As further described in this prospectus, our articles provide that a public shareholder, together with any affiliate or any other person
with whom such shareholder is acting in concert or as a “group” (as defined under Section 13 of the Exchange Act of
1934, as amended), will be restricted from redeeming its public shares with respect to more than an aggregate of 15% of the public shares
sold in this offering, without our prior consent. Each public shareholder may elect to redeem their public shares irrespective of whether
they vote for or against an initial business combination, or whether they do not vote or abstain from voting on the initial business
combination, and regardless of whether they hold public shares on the record date established in connection with our initial business
combination. If we are unable to complete our initial business combination within the completion window, we will as promptly as reasonably
possible but not more than ten business days thereafter, subject to lawfully available funds, redeem 100% of the public shares at a per
share price, payable in cash, equal to the aggregate amount then on deposit in the trust account, including interest earned thereon (which
interest shall be net of amounts released to us to fund our working capital requirements (subject to the limitations described herein)

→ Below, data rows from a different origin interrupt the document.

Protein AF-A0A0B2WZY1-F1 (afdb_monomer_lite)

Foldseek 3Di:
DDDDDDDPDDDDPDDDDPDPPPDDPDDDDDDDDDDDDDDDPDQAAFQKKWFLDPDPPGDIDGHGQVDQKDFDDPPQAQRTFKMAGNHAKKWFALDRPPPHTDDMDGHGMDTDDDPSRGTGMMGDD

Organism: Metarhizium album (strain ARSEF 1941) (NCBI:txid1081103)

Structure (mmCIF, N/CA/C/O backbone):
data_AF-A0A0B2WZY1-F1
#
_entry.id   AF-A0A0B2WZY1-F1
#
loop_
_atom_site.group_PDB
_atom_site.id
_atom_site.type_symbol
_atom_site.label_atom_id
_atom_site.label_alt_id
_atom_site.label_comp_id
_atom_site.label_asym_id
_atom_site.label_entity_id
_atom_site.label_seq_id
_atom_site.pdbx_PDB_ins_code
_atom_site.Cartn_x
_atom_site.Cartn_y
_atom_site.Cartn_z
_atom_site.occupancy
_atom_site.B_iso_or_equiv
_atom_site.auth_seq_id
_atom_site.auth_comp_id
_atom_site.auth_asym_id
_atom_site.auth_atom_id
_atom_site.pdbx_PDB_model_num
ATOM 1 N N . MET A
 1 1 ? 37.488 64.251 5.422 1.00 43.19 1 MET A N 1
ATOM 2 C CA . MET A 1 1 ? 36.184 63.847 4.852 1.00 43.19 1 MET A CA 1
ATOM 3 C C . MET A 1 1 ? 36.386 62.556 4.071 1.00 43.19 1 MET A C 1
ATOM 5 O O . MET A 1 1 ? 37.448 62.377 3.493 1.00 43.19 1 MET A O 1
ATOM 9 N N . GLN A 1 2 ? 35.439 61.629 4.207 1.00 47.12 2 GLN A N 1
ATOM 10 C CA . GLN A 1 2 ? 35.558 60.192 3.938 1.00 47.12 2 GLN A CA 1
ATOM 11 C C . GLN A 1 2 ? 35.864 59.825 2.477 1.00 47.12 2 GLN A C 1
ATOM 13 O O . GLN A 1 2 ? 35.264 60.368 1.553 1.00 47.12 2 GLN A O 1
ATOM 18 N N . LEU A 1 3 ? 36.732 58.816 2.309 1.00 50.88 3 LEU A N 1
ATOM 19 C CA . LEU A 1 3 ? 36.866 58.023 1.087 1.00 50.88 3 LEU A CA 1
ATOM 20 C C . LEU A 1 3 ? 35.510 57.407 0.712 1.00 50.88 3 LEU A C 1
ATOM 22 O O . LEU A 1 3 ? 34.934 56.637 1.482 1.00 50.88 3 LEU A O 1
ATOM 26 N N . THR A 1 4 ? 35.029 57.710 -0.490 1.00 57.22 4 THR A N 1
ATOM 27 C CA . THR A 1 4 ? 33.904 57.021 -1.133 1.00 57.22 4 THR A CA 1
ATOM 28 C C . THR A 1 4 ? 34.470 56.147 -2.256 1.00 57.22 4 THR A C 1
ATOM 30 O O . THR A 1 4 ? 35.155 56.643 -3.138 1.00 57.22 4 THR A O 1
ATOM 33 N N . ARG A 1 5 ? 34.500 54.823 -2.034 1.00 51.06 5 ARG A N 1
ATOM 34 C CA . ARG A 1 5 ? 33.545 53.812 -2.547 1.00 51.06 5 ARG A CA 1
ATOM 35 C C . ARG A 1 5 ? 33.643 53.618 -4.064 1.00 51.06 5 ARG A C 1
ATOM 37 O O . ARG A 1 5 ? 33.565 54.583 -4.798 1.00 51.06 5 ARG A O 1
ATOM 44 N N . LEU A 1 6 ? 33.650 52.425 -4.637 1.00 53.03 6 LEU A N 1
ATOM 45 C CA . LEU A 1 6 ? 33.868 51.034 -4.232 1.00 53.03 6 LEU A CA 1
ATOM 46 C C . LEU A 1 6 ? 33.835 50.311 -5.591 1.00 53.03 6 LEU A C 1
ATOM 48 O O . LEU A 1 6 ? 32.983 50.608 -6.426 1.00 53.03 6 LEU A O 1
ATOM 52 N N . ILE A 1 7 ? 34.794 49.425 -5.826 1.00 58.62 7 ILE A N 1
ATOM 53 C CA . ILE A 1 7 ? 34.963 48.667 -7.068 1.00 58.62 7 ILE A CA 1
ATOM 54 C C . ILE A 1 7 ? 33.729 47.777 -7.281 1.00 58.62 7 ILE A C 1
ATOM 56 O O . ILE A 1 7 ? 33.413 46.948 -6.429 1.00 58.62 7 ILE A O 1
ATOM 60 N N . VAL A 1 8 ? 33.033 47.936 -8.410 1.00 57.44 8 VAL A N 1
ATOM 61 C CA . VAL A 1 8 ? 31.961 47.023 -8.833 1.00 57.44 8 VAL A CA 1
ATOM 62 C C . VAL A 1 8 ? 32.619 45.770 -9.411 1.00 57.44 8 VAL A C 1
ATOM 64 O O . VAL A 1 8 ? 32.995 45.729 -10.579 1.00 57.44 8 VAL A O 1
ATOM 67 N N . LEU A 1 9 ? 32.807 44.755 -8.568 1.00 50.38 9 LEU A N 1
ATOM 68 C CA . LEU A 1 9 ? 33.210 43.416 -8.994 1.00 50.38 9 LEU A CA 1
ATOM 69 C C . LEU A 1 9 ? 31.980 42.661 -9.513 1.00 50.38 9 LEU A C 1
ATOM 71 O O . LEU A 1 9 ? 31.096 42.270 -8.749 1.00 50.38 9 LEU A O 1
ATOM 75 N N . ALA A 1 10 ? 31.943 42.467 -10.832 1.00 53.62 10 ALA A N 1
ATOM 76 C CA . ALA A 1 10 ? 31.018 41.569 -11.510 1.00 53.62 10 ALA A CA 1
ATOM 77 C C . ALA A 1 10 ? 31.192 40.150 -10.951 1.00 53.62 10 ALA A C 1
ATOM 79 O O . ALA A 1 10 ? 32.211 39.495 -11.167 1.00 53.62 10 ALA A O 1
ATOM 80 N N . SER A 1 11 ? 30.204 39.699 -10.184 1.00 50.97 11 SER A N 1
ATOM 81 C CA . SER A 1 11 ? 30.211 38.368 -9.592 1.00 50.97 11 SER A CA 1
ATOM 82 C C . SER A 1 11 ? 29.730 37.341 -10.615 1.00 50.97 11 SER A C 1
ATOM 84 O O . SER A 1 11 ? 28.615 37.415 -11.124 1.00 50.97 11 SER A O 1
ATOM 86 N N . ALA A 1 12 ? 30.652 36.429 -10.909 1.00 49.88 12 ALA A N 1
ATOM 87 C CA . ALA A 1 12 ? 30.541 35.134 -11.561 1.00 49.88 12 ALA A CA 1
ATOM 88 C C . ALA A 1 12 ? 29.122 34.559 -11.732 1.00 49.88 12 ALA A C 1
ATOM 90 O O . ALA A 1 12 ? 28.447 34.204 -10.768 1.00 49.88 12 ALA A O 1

and taxes paid or payable, and up to $100,000 to pay dissolution expenses), divided by the number of then issued and outstanding public
shares, which redemption will constitute full and complete payment for the public shares and completely extinguish public shareholders’
rights as shareholders (including the right to receive further liquidation or other distributions, if any), subject to our obligations
under Cayman Islands law to provide for claims of creditors and subject to the other requirements of applicable law.

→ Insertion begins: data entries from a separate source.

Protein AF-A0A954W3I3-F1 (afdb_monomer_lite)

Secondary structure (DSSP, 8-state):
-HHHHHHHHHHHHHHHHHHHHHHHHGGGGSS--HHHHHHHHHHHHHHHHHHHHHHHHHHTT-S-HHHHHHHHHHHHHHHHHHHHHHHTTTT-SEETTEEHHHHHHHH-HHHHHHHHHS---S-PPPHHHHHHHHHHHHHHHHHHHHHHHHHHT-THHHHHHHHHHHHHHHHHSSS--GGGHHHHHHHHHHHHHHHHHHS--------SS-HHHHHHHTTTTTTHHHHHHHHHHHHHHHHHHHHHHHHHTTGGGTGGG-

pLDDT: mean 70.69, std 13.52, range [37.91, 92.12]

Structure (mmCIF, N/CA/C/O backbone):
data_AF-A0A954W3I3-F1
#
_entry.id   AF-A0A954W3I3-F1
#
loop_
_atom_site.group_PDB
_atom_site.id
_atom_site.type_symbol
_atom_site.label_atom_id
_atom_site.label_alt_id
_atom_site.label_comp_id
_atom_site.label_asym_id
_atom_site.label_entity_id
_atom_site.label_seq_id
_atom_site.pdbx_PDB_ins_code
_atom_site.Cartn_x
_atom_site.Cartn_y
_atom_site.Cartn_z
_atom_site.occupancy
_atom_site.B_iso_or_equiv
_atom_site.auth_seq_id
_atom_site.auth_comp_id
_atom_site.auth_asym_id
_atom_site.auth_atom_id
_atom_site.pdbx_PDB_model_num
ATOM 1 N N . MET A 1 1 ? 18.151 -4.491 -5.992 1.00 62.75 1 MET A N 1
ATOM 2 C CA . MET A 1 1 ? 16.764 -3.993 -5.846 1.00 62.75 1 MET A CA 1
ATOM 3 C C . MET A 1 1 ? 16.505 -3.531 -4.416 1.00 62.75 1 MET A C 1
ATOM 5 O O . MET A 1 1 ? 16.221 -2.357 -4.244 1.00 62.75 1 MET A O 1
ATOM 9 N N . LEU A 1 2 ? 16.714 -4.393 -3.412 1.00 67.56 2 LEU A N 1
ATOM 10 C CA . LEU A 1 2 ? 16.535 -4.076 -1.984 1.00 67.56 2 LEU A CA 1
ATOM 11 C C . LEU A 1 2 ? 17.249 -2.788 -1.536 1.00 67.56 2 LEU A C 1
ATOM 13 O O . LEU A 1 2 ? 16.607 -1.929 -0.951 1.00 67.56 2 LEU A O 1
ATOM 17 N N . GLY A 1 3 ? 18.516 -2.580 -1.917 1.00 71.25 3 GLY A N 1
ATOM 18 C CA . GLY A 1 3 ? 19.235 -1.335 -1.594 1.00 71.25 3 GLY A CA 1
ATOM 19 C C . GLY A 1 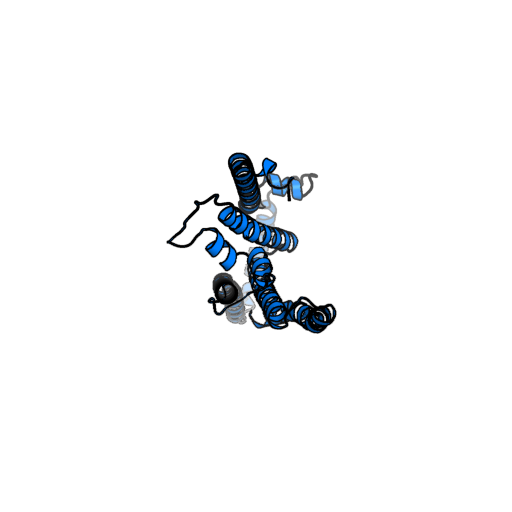3 ? 18.640 -0.064 -2.224 1.00 71.25 3 GLY A C 1
ATOM 20 O O . GLY A 1 3 ? 18.649 0.986 -1.598 1.00 71.25 3 GLY A O 1
ATOM 21 N N . LYS A 1 4 ? 18.051 -0.151 -3.430 1.00 70.62 4 LYS A N 1
ATOM 22 C CA . LYS A 1 4 ? 17.358 0.990 -4.066 1.00 70.62 4 LYS A CA 1
ATOM 23 C C . LYS A 1 4 ? 16.031 1.300 -3.375 1.00 70.62 4 LYS A C 1
ATOM 25 O O . LYS A 1 4 ? 15.721 2.465 -3.166 1.00 70.62 4 LYS A O 1
ATOM 30 N N . ILE A 1 5 ? 15.274 0.261 -3.014 1.00 73.44 5 ILE A N 1
ATOM 31 C CA . ILE A 1 5 ? 14.024 0.398 -2.257 1.00 73.44 5 ILE A CA 1
ATOM 32 C C . ILE A 1 5 ? 14.330 1.041 -0.901 1.00 73.44 5 ILE A C 1
ATOM 34 O O . ILE A 1 5 ? 13.759 2.082 -0.595 1.00 73.44 5 ILE A O 1
ATOM 38 N N . ALA A 1 6 ? 15.296 0.494 -0.155 1.00 74.62 6 ALA A N 1
ATOM 39 C CA . ALA A 1 6 ? 15.724 1.016 1.140 1.00 74.62 6 ALA A CA 1
ATOM 40 C C . ALA A 1 6 ? 16.162 2.486 1.057 1.00 74.62 6 ALA A C 1
ATOM 42 O O . ALA A 1 6 ? 15.685 3.295 1.843 1.00 74.62 6 ALA A O 1
ATOM 43 N N . ALA A 1 7 ? 16.976 2.858 0.061 1.00 79.62 7 ALA A N 1
ATOM 44 C CA . ALA A 1 7 ? 17.388 4.249 -0.138 1.00 79.62 7 ALA A CA 1
ATOM 45 C C . ALA A 1 7 ? 16.205 5.183 -0.455 1.00 79.62 7 ALA A C 1
ATOM 47 O O . ALA A 1 7 ? 16.129 6.282 0.085 1.00 79.62 7 ALA A O 1
ATOM 48 N N . SER A 1 8 ? 15.256 4.748 -1.294 1.00 80.50 8 SER A N 1
ATOM 49 C CA . SER A 1 8 ? 14.083 5.563 -1.651 1.00 80.50 8 SER A CA 1
ATOM 50 C C . SER A 1 8 ? 13.057 5.703 -0.519 1.00 80.50 8 SER A C 1
ATOM 52 O O . SER A 1 8 ? 12.416 6.743 -0.399 1.00 80.50 8 SER A O 1
ATOM 54 N N . LEU A 1 9 ? 12.913 4.676 0.326 1.00 82.31 9 LEU A N 1
ATOM 55 C CA . LEU A 1 9 ? 12.006 4.680 1.477 1.00 82.31 9 LEU A CA 1
ATOM 56 C C . LEU A 1 9 ? 12.618 5.350 2.704 1.00 82.31 9 LEU A C 1
ATOM 58 O O . LEU A 1 9 ? 11.866 5.757 3.582 1.00 82.31 9 LEU A O 1
ATOM 62 N N . LEU A 1 10 ? 13.946 5.496 2.766 1.00 86.31 10 LEU A N 1
ATOM 63 C CA . LEU A 1 10 ? 14.635 6.051 3.929 1.00 86.31 10 LEU A CA 1
ATOM 64 C C . LEU A 1 10 ? 14.099 7.431 4.308 1.00 86.31 10 LEU A C 1
ATOM 66 O O . LEU A 1 10 ? 13.828 7.663 5.478 1.00 86.31 10 LEU A O 1
ATOM 70 N N . ASN A 1 11 ? 13.888 8.316 3.329 1.00 86.06 11 ASN A N 1
ATOM 71 C CA . ASN A 1 11 ? 13.372 9.657 3.604 1.00 86.06 11 ASN A CA 1
ATOM 72 C C . ASN A 1 11 ? 11.942 9.618 4.169 1.00 86.06 11 ASN A C 1
ATOM 74 O O . ASN A 1 11 ? 11.622 10.325 5.119 1.00 86.06 11 ASN A O 1
ATOM 78 N N . VAL A 1 12 ? 11.087 8.746 3.627 1.00 86.69 12 VAL A N 1
ATOM 79 C CA . VAL A 1 12 ? 9.699 8.597 4.094 1.00 86.69 12 VAL A CA 1
ATOM 80 C C . VAL A 1 12 ? 9.654 7.965 5.488 1.00 86.69 12 VAL A C 1
ATOM 82 O O . VAL A 1 12 ? 8.895 8.413 6.343 1.00 86.69 12 VAL A O 1
ATOM 85 N N . LEU A 1 13 ? 10.494 6.960 5.750 1.00 87.19 13 LEU A N 1
ATOM 86 C CA . LEU A 1 13 ? 10.625 6.343 7.070 1.00 87.19 13 LEU A CA 1
ATOM 87 C C . LEU A 1 13 ? 11.188 7.333 8.091 1.00 87.19 13 LEU A C 1
ATOM 89 O O . LEU A 1 13 ? 10.659 7.419 9.192 1.00 87.19 13 LEU A O 1
ATOM 93 N N . ALA A 1 14 ? 12.201 8.118 7.725 1.00 88.56 14 ALA A N 1
ATOM 94 C CA . ALA A 1 14 ? 12.760 9.158 8.583 1.00 88.56 14 ALA A CA 1
ATOM 95 C C . ALA A 1 14 ? 11.709 10.220 8.931 1.00 88.56 14 ALA A C 1
ATOM 97 O O . ALA A 1 14 ? 11.560 10.566 10.100 1.00 88.56 14 ALA A O 1
ATOM 98 N N . MET A 1 15 ? 10.929 10.674 7.945 1.00 91.44 15 MET A N 1
ATOM 99 C CA . MET A 1 15 ? 9.809 11.591 8.168 1.00 91.44 15 MET A CA 1
ATOM 100 C C . MET A 1 15 ? 8.756 10.985 9.110 1.00 91.44 15 MET A C 1
ATOM 102 O O . MET A 1 15 ? 8.268 11.672 10.005 1.00 91.44 15 MET A O 1
ATOM 106 N N . LEU A 1 16 ? 8.430 9.697 8.956 1.00 90.69 16 LEU A N 1
ATOM 107 C CA . LEU A 1 16 ? 7.482 9.008 9.833 1.00 90.69 16 LEU A CA 1
ATOM 108 C C . LEU A 1 16 ? 8.025 8.860 11.264 1.00 90.69 16 LEU A C 1
ATOM 110 O O . LEU A 1 16 ? 7.300 9.136 12.216 1.00 90.69 16 LEU A O 1
ATOM 114 N N . LEU A 1 17 ? 9.295 8.480 11.435 1.00 90.56 17 LEU A N 1
ATOM 115 C CA . LEU A 1 17 ? 9.941 8.415 12.752 1.00 90.56 17 LEU A CA 1
ATOM 116 C C . LEU A 1 17 ? 10.009 9.798 13.415 1.00 90.56 17 LEU A C 1
ATOM 118 O O . LEU A 1 17 ? 9.778 9.905 14.616 1.00 90.56 17 LEU A O 1
ATOM 122 N N . ALA A 1 18 ? 10.258 10.857 12.643 1.00 92.12 18 ALA A N 1
ATOM 123 C CA . ALA A 1 18 ? 10.238 12.230 13.143 1.00 92.12 18 ALA A CA 1
ATOM 124 C C . ALA A 1 18 ? 8.835 12.684 13.590 1.00 92.12 18 ALA A C 1
ATOM 126 O O . ALA A 1 18 ? 8.723 13.556 14.449 1.00 92.12 18 ALA A O 1
ATOM 127 N N . ALA A 1 19 ? 7.765 12.072 13.068 1.00 89.44 19 ALA A N 1
ATOM 128 C CA . ALA A 1 19 ? 6.392 12.312 13.514 1.00 89.44 19 ALA A CA 1
ATOM 129 C C . ALA A 1 19 ? 6.021 11.551 14.805 1.00 89.44 19 ALA A C 1
ATOM 131 O O . ALA A 1 19 ? 5.015 11.870 15.436 1.00 89.44 19 ALA A O 1
ATOM 132 N N . LEU A 1 20 ? 6.824 10.574 15.243 1.00 89.44 20 LEU A N 1
ATOM 133 C CA . LEU A 1 20 ? 6.591 9.825 16.483 1.00 89.44 20 LEU A CA 1
ATOM 134 C C . LEU A 1 20 ? 6.468 10.724 17.730 1.00 89.44 20 LEU A C 1
ATOM 136 O O . LEU A 1 20 ? 5.479 10.568 18.450 1.00 89.44 20 LEU A O 1
ATOM 140 N N . PRO A 1 21 ? 7.379 11.684 18.004 1.00 89.62 21 PRO A N 1
ATOM 141 C CA . PRO A 1 21 ? 7.223 12.588 19.146 1.00 89.62 21 PRO A CA 1
ATOM 142 C C . PRO A 1 21 ? 5.949 13.435 19.058 1.00 89.62 21 PRO A C 1
ATOM 144 O O . PRO A 1 21 ? 5.313 13.679 20.081 1.00 89.62 21 PRO A O 1
ATOM 147 N N . LEU A 1 22 ? 5.533 13.828 17.848 1.00 88.69 22 LEU A N 1
ATOM 148 C CA . LEU A 1 22 ? 4.284 14.561 17.641 1.00 88.69 22 LEU A CA 1
ATOM 149 C C . LEU A 1 22 ? 3.072 13.711 18.045 1.00 88.69 22 LEU A C 1
ATOM 151 O O . LEU A 1 22 ? 2.192 14.205 18.744 1.00 88.69 22 LEU A O 1
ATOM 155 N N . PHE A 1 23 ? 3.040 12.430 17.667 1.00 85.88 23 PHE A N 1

Our sponsor, Berto Acquisition Sponsor II LLC, a Cayman Islands limited liability company formed for the purpose of investing in us, has committed to purchase an aggregate of 3,500,000 private placement warrants (including if the underwriters’ over-allotment option is exercised in full), each exercisable to purchase one ordinary share at a price of $11.50 per share, at a price of $1.00 per warrant, for an aggregate purchase price of $3,500,000, in a private placement that will close simultaneously with the closing of this offering. The private placement warrants are identical to the warrants sold in this offering, subject to certain limited exceptions as described in this prospectus.

In December 2025, our sponsor and sponsor affiliates (as defined below) paid $23,782.61 for an aggregate of 6,837,500 ordinary shares (up to 937,500 of which will be surrendered to us for no consideration after the closing of this offering depending on the extent to which the underwriters’ over-allotment option is exercised), and Oanh Truong and Meteora Capital, LLC (“Meteora”) (whose managing member, Vikas Mittal, is our Executive Chairman) each paid $173.91 and $1,043.48 for an aggregate of 50,000 and 300,000 ordinary shares, respectively (none of which are subject to forfeiture in connection with the exercise of the over-allotment option), for a total of 7,187,500 ordinary shares issued for an aggregate purchase price of $25,000, or approximately $0.003 per share. Neither Ms. Truong nor Meteora is affiliated with the sponsor. The “sponsor affiliates” include Harry You, who is the founder of the company and the managing member of the Sponsor, and Robert You, the adult son of Harry You and our Chief Financial Officer and president. Both Messrs. You directly own membership interests in our sponsor. Out of the total 6,837,500 founder shares held by our sponsor and sponsor affiliates, the sponsor, Harry You and Robert You each directly holds 2,525,000, 2,300,000 and 2,012,500 founder shares, respectively, each purchased at approximately $0.003 per share.